Local Voice (FluidAudio TTS/STT)
PassAudited by ClawScan on May 1, 2026.
Overview
The skill coherently implements a local TTS/STT daemon, with no evidence of exfiltration or destructive behavior, but users should notice that setup creates a persistent localhost service, builds third-party code, and may log short transcript snippets locally.
This appears suitable for a local Apple Silicon voice service if you are comfortable building third-party Swift dependencies and running a persistent localhost daemon. Before installing, understand how to stop/remove the LaunchAgent and consider disabling transcript logging if you will process private audio.
Findings (3)
Artifact-based informational review of SKILL.md, metadata, install specs, static scan signals, and capability signals. ClawScan does not execute the skill or run runtime probes.
The local voice server can continue running in the background and listening on its localhost port after setup.
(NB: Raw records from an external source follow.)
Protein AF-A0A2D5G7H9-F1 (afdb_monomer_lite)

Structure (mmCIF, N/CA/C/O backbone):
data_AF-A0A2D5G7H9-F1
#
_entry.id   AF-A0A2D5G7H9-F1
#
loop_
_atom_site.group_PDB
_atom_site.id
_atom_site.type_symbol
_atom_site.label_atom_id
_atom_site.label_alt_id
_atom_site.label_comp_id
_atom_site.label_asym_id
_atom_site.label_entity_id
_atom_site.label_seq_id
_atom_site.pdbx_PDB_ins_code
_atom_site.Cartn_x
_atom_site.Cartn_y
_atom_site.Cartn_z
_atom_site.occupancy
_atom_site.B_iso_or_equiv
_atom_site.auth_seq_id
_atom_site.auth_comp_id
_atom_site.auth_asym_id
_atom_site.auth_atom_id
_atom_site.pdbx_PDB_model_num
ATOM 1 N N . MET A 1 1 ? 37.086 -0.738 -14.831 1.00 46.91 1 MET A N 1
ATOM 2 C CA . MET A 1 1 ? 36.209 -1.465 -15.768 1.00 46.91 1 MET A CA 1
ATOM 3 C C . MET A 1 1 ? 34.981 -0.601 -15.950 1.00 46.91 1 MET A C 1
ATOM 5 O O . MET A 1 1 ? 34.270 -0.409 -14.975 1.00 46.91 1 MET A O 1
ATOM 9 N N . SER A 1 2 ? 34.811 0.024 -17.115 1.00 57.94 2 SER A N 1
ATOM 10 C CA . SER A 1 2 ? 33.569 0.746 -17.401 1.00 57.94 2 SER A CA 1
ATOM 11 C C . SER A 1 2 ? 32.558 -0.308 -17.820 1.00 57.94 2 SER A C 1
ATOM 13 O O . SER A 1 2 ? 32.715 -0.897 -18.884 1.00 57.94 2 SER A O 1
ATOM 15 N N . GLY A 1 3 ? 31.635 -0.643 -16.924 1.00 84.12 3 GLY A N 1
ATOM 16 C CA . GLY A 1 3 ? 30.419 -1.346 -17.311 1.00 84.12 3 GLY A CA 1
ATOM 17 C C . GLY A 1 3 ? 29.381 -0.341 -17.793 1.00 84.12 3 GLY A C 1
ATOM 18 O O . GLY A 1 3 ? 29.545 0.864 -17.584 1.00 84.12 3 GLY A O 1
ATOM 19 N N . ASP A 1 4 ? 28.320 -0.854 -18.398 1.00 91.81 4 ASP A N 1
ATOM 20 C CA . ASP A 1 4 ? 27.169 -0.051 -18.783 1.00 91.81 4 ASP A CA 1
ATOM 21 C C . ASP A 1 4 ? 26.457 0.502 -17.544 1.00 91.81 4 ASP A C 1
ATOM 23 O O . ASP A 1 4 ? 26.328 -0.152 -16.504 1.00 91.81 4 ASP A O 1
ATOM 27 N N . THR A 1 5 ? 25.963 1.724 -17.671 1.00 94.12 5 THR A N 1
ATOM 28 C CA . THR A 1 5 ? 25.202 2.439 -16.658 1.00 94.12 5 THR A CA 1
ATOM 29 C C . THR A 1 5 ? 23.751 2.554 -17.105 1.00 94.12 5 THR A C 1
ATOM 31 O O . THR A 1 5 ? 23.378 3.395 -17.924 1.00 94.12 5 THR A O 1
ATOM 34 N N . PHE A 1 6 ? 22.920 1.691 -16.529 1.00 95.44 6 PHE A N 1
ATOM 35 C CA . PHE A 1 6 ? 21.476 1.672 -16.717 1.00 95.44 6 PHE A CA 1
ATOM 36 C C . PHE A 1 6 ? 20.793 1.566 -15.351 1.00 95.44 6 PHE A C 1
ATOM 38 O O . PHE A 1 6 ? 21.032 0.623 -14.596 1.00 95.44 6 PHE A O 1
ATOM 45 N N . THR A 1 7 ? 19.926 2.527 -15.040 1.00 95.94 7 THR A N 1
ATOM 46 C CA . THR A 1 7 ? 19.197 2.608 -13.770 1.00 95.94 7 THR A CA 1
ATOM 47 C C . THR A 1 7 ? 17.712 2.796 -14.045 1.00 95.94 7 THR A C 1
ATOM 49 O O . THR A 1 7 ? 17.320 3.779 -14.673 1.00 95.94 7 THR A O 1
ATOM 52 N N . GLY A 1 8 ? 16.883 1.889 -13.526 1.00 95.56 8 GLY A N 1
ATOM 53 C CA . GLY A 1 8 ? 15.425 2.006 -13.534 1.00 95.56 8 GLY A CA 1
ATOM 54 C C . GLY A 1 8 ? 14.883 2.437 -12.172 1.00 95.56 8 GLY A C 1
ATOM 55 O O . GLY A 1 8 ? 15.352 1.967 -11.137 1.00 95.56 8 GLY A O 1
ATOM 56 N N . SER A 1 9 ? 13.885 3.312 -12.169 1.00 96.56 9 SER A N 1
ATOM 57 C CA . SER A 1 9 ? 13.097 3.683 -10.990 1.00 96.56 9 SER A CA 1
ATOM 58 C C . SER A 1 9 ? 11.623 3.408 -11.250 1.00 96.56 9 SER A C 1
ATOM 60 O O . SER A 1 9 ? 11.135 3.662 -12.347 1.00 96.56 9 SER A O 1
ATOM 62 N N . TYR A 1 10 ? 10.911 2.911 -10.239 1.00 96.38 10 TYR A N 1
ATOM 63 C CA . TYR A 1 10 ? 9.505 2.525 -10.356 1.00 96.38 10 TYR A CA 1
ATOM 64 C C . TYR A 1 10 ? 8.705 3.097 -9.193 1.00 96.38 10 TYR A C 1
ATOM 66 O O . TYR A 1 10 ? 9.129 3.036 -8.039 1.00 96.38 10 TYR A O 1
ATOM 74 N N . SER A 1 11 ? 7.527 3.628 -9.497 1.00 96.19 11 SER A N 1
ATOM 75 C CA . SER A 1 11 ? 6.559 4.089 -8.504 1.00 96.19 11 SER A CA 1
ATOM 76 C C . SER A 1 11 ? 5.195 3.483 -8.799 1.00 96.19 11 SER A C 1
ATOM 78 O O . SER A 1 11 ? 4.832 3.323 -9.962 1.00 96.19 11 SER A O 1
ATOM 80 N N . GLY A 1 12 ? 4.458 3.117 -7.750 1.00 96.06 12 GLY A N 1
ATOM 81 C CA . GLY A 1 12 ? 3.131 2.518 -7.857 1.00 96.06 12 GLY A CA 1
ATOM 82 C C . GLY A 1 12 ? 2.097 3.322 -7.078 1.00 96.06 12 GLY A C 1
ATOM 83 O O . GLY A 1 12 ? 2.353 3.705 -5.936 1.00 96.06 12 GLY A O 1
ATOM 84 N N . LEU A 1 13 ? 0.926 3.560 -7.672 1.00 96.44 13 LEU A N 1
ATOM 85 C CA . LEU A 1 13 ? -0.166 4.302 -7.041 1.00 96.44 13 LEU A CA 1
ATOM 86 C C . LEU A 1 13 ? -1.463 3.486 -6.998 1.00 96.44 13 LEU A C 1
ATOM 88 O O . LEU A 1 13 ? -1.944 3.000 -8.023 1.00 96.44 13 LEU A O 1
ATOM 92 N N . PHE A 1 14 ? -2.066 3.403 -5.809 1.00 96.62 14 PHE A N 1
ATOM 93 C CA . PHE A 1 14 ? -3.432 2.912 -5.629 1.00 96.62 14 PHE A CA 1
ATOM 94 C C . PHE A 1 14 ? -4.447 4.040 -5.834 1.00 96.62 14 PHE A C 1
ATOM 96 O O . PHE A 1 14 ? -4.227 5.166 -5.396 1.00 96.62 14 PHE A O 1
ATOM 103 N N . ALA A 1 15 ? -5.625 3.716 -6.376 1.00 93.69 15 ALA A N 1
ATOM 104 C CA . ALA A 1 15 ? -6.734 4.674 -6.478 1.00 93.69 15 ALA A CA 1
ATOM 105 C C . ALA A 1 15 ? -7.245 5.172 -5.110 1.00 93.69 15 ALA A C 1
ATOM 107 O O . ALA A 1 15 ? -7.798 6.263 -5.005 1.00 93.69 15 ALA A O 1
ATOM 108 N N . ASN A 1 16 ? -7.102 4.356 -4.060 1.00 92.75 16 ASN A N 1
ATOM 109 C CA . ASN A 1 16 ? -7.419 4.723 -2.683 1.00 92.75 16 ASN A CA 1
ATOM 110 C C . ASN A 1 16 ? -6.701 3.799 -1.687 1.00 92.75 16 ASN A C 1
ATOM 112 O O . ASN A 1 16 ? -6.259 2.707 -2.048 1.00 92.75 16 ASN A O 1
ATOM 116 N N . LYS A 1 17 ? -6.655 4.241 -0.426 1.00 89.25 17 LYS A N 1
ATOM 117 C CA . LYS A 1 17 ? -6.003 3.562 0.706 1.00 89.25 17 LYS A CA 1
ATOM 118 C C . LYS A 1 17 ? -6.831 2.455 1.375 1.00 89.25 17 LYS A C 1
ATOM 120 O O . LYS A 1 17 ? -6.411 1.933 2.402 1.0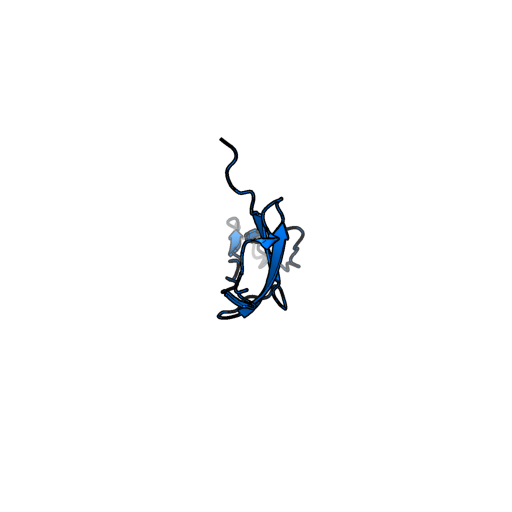0 89.25 17 LYS A O 1
ATOM 125 N N . ASN A 1 18 ? -8.037 2.165 0.891 1.00 92.00 18 ASN A N 1
ATOM 126 C CA . ASN A 1 18 ? -8.968 1.298 1.612 1.00 92.00 18 ASN A CA 1
ATOM 127 C C . ASN A 1 18 ? -8.626 -0.182 1.404 1.00 92.00 18 ASN A C 1
ATOM 129 O O . ASN A 1 18 ? -8.155 -0.573 0.336 1.00 92.00 18 ASN A O 1
ATOM 133 N N . VAL A 1 19 ? -8.918 -0.990 2.426 1.00 94.19 19 VAL A N 1
ATOM 134 C CA . VAL A 1 19 ? -8.784 -2.454 2.409 1.00 94.19 19 VAL A CA 1
ATOM 135 C C . VAL A 1 19 ? -9.492 -3.047 1.195 1.00 94.19 19 VAL A C 1
ATOM 137 O O . VAL A 1 19 ? -10.590 -2.623 0.834 1.00 94.19 19 VAL A O 1
ATOM 140 N N . GLY A 1 20 ? -8.872 -4.048 0.581 1.00 95.69 20 GLY A N 1
ATOM 141 C CA . GLY A 1 20 ? -9.452 -4.784 -0.535 1.00 95.69 20 GLY A CA 1
ATOM 142 C C . GLY A 1 20 ? -8.431 -5.691 -1.201 1.00 95.69 20 GLY A C 1
ATOM 143 O O . GLY A 1 20 ? -7.228 -5.471 -1.069 1.00 95.69 20 GLY A O 1
ATOM 144 N N . THR A 1 21 ? -8.917 -6.693 -1.922 1.00 97.06 21 THR A N 1
ATOM 145 C CA . THR A 1 21 ? -8.084 -7.620 -2.689 1.00 97.06 21 THR A CA 1
ATOM 146 C C . THR A 1 21 ? -8.058 -7.250 -4.169 1.00 97.06 21 THR A C 1
ATOM 148 O O . THR A 1 21 ? -8.955 -6.562 -4.664 1.00 97.06 21 THR A O 1
ATOM 151 N N . GLY A 1 22 ? -7.012 -7.669 -4.879 1.00 97.00 22 GLY A N 1
ATOM 152 C CA . GLY A 1 22 ? -6.876 -7.484 -6.323 1.00 97.00 22 GLY A CA 1
ATOM 153 C C . GLY A 1 22 ? -6.873 -6.017 -6.756 1.00 97.00 22 GLY A C 1
ATOM 154 O O . GLY A 1 22 ? -7.287 -5.701 -7.871 1.00 97.00 22 GLY A O 1
ATOM 155 N N . LYS A 1 23 ? -6.454 -5.092 -5.884 1.00 97.69 23 LYS A N 1
ATOM 156 C CA . LYS A 1 23 ? -6.520 -3.663 -6.188 1.00 97.69 23 LYS A CA 1
ATOM 157 C C . LYS A 1 23 ? -5.478 -3.314 -7.241 1.00 97.69 23 LYS A C 1
ATOM 159 O O . LYS A 1 23 ? -4.291 -3.563 -7.042 1.00 97.69 23 LYS A O 1
ATOM 164 N N . THR A 1 24 ? -5.921 -2.677 -8.321 1.00 97.81 24 THR A N 1
ATOM 165 C CA . THR A 1 24 ? -5.026 -2.170 -9.363 1.00 97.81 24 THR A CA 1
ATOM 166 C C . THR A 1 24 ? -4.072 -1.119 -8.799 1.00 97.81 24 THR A C 1
ATOM 168 O O . THR A 1 24 ? -4.495 -0.157 -8.147 1.00 97.81 24 THR A O 1
ATOM 171 N N . VAL A 1 25 ? -2.791 -1.308 -9.096 1.00 97.75 25 VAL A N 1
ATOM 172 C CA . VAL A 1 25 ? -1.703 -0.355 -8.891 1.00 97.75 25 VAL A CA 1
ATOM 173 C C . VAL A 1 25 ? -1.214 0.066 -10.265 1.00 97.75 25 VAL A C 1
ATOM 175 O O . VAL A 1 25 ? -0.775 -0.780 -11.043 1.00 97.75 25 VAL A O 1
ATOM 178 N N . ASN A 1 26 ? -1.282 1.362 -10.557 1.00 97.12 26 ASN A N 1
ATOM 179 C CA . ASN A 1 26 ? -0.691 1.916 -11.773 1.00 97.12 26 ASN A CA 1
ATOM 180 C C . ASN A 1 26 ? 0.797 2.149 -11.525 1.00 97.12 26 ASN A C 1
ATOM 182 O O . ASN A 1 26 ? 1.147 2.756 -10.510 1.00 97.12 26 ASN A O 1
ATOM 186 N N . ILE A 1 27 ? 1.644 1.653 -12.423 1.00 97.62 27 ILE A N 1
ATOM 187 C CA . ILE A 1 27 ? 3.098 1.721 -12.299 1.00 97.62 27 ILE A CA 1
ATOM 188 C C . ILE A 1 27 ? 3.631 2.748 -13.296 1.00 97.62 27 ILE A C 1
ATOM 190 O O . ILE A 1 27 ? 3.309 2.705 -14.481 1.00 97.62 27 ILE A O 1
ATOM 194 N N . THR A 1 28 ? 4.484 3.640 -12.805 1.00 96.88 28 THR A N 1
ATOM 195 C CA . THR A 1 28 ? 5.258 4.572 -13.625 1.00 96.88 28 THR A CA 1
ATOM 196 C C . THR A 1 28 ? 6.731 4.231 -13.483 1.00 96.88 28 THR A C 1
ATOM 198 O O . THR A 1 28 ? 7.249 4.200 -12.360 1.00 96.88 28 THR A O 1
ATOM 201 N N . ALA A 1 29 ? 7.393 4.000 -14.615 1.00 96.75 29 ALA A N 1
ATOM 202 C CA . ALA A 1 29 ? 8.825 3.760 -14.693 1.00 96.75 29 ALA A CA 1
ATOM 203 C C . ALA A 1 29 ? 9.575 5.000 -15.204 1.00 96.75 29 ALA A C 1
ATOM 205 O O . ALA A 1 29 ? 9.036 5.806 -15.964 1.00 96.75 29 ALA A O 1
ATOM 206 N N . SER A 1 30 ? 10.831 5.149 -14.794 1.00 95.62 30 SER A N 1
ATOM 207 C CA . SER A 1 30 ? 11.784 6.074 -15.405 1.00 95.62 30 SER A CA 1
ATOM 208 C C . SER A 1 30 ? 13.162 5.431 -15.509 1.00 95.62 30 SER A C 1
ATOM 210 O O . SER A 1 30 ? 13.569 4.649 -14.646 1.00 95.62 30 SER A O 1
ATOM 212 N N . TYR A 1 31 ? 13.882 5.763 -16.579 1.00 96.56 31 TYR A N 1
ATOM 213 C CA . TYR A 1 31 ? 15.183 5.185 -16.901 1.00 96.56 31 TYR A CA 1
ATOM 214 C C . TYR A 1 31 ? 16.236 6.280 -17.023 1.00 96.56 31 TYR A C 1
ATOM 216 O O . TYR A 1 31 ? 15.967 7.371 -17.524 1.00 96.56 31 TYR A O 1
ATOM 224 N N . SER A 1 32 ? 17.436 5.998 -16.530 1.00 96.25 32 SER A N 1
ATOM 225 C CA . SER A 1 32 ? 18.575 6.916 -16.551 1.00 96.25 32 SER A CA 1
ATOM 226 C C . SER A 1 32 ? 19.893 6.145 -16.616 1.00 96.25 32 SER A C 1
ATOM 228 O O . SER A 1 32 ? 19.905 4.915 -16.583 1.00 96.25 32 SER A O 1
ATOM 230 N N . GLY A 1 33 ? 21.005 6.872 -16.703 1.00 95.69 33 GLY A N 1
ATOM 231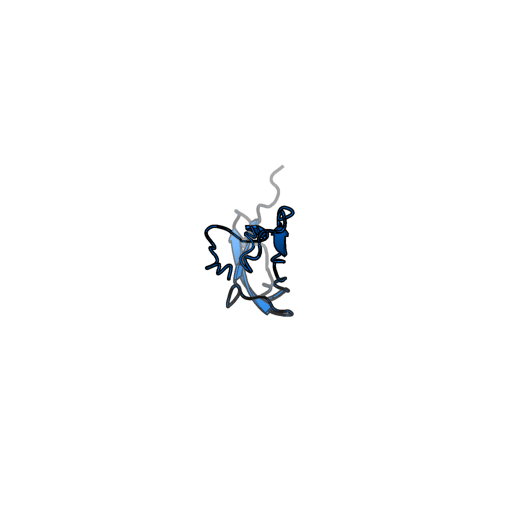 C CA . GLY A 1 33 ? 22.339 6.309 -16.905 1.00 95.69 33 GLY A CA 1
ATOM 232 C C . GLY A 1 33 ? 22.865 6.615 -18.306 1.00 95.69 33 GLY A C 1
ATOM 233 O O . GLY A 1 33 ? 22.080 6.860 -19.229 1.00 95.69 33 GLY A O 1
ATOM 234 N N . ALA A 1 34 ? 24.192 6.664 -18.446 1.00 95.81 34 ALA A N 1
ATOM 235 C CA . ALA A 1 34 ? 24.859 7.091 -19.677 1.00 95.81 34 ALA A CA 1
ATOM 236 C C . ALA A 1 34 ? 24.553 6.158 -20.854 1.00 95.81 34 ALA A C 1
ATOM 238 O O . ALA A 1 34 ? 24.526 6.604 -21.997 1.00 95.81 34 ALA A O 1
ATOM 239 N N . ASP A 1 35 ? 24.241 4.899 -20.559 1.00 96.06 35 ASP A N 1
ATOM 240 C CA . ASP A 1 35 ? 24.002 3.867 -21.561 1.00 96.06 35 ASP A CA 1
ATOM 241 C C . ASP A 1 35 ? 22.509 3.575 -21.747 1.00 96.06 35 ASP A C 1
ATOM 243 O O . ASP A 1 35 ? 22.154 2.676 -22.498 1.00 96.06 35 ASP A O 1
ATOM 247 N N . SER A 1 36 ? 21.609 4.338 -21.110 1.00 94.12 36 SER A N 1
ATOM 248 C CA . SER A 1 36 ? 20.163 4.056 -21.109 1.00 94.12 36 SER A CA 1
ATOM 249 C C . SER A 1 36 ? 19.513 3.988 -22.494 1.00 94.12 36 SER A C 1
ATOM 251 O O . SER A 1 36 ? 18.593 3.198 -22.691 1.00 94.12 36 SER A O 1
ATOM 253 N N . GLY A 1 37 ? 20.031 4.736 -23.471 1.00 94.12 37 GLY A N 1
ATOM 254 C CA . GLY A 1 37 ? 19.570 4.681 -24.862 1.00 94.12 37 GLY A CA 1
ATOM 255 C C . GLY A 1 37 ? 19.911 3.380 -25.602 1.00 94.12 37 GLY A C 1
ATOM 256 O O . GLY A 1 37 ? 19.327 3.118 -26.649 1.00 94.12 37 GLY A O 1
ATOM 257 N N . ASN A 1 38 ? 20.815 2.552 -25.065 1.00 95.62 38 ASN A N 1
ATOM 258 C CA . ASN A 1 38 ? 21.199 1.263 -25.655 1.00 95.62 38 ASN A CA 1
ATOM 259 C C . ASN A 1 38 ? 20.242 0.119 -25.274 1.00 95.62 38 ASN A C 1
ATOM 261 O O . ASN A 1 38 ? 20.401 -1.002 -25.756 1.00 95.62 38 ASN A O 1
ATOM 265 N N . TYR A 1 39 ? 19.255 0.384 -24.414 1.00 94.44 39 TYR A N 1
ATOM 266 C CA . TYR A 1 39 ? 18.351 -0.618 -23.860 1.00 94.44 39 TYR A CA 1
ATOM 267 C C . TYR A 1 39 ? 16.916 -0.355 -24.313 1.00 94.44 39 TYR A C 1
ATOM 269 O O . TYR A 1 39 ? 16.411 0.759 -24.207 1.00 94.44 39 TYR A O 1
ATOM 277 N N . ASN A 1 40 ? 16.233 -1.405 -24.769 1.00 94.56 40 ASN A N 1
ATOM 278 C CA . ASN A 1 40 ? 14.797 -1.361 -25.027 1.00 94.56 40 ASN A CA 1
ATOM 279 C C . ASN A 1 40 ? 14.054 -2.031 -23.868 1.00 94.56 40 ASN A C 1
ATOM 281 O O . ASN A 1 40 ? 14.174 -3.242 -23.675 1.00 94.56 40 ASN A O 1
ATOM 285 N N . VAL A 1 41 ? 13.292 -1.249 -23.106 1.00 94.69 41 VAL A N 1
ATOM 286 C CA . VAL A 1 41 ? 12.554 -1.736 -21.937 1.00 94.69 41 VAL A CA 1
ATOM 287 C C . VAL A 1 41 ? 11.076 -1.873 -22.278 1.00 94.69 41 VAL A C 1
ATOM 289 O O . VAL A 1 41 ? 10.495 -1.016 -22.934 1.00 94.69 41 VAL A O 1
ATOM 292 N N . THR A 1 42 ? 10.469 -2.979 -21.853 1.00 96.19 42 THR A N 1
ATOM 293 C CA . THR A 1 42 ? 9.016 -3.160 -21.920 1.00 96.19 42 THR A CA 1
ATOM 294 C C . THR A 1 42 ? 8.431 -2.865 -20.550 1.00 96.19 42 THR A C 1
ATOM 296 O O . THR A 1 42 ? 8.651 -3.625 -19.607 1.00 96.19 42 THR A O 1
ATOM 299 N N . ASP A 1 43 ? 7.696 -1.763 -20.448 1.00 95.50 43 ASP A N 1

The setup script creates a LaunchAgent that starts at load/login and is kept alive, so the voice daemon persists beyond a single command.
<key>RunAtLoad</key>\n <true/>\n <key>KeepAlive</key>\n <true/>
Install only if you want an always-on local voice service, and keep track of the LaunchAgent so you can unload or remove it when no longer needed.
Running the build may download and compile third-party code in addition to the reviewed skill files.
The build pulls third-party Swift packages from GitHub using version ranges rather than fully pinned revisions; this is common for Swift packages but still expands the trusted supply chain.
.package(url: "https://github.com/FluidInference/FluidAudio.git", from: "0.12.0"),\n.package(url: "https://github.com/hummingbird-project/hummingbird.git", from: "2.0.0")
Review or pin dependency versions if reproducibility is important, and run setup only from a trusted copy of the skill.
Short snippets of transcribed speech may remain in local logs, which could matter if speech contains private information.
The STT endpoint logs the first part of transcription results; when run under the provided LaunchAgent, stdout is directed to local log files.
print("👂 STT: \(String(format: "%.3f", elapsed))s -> \"\(text.prefix(50))...\"")Avoid sending sensitive audio unless you are comfortable with local logging, or remove/redact transcript logging before running the daemon.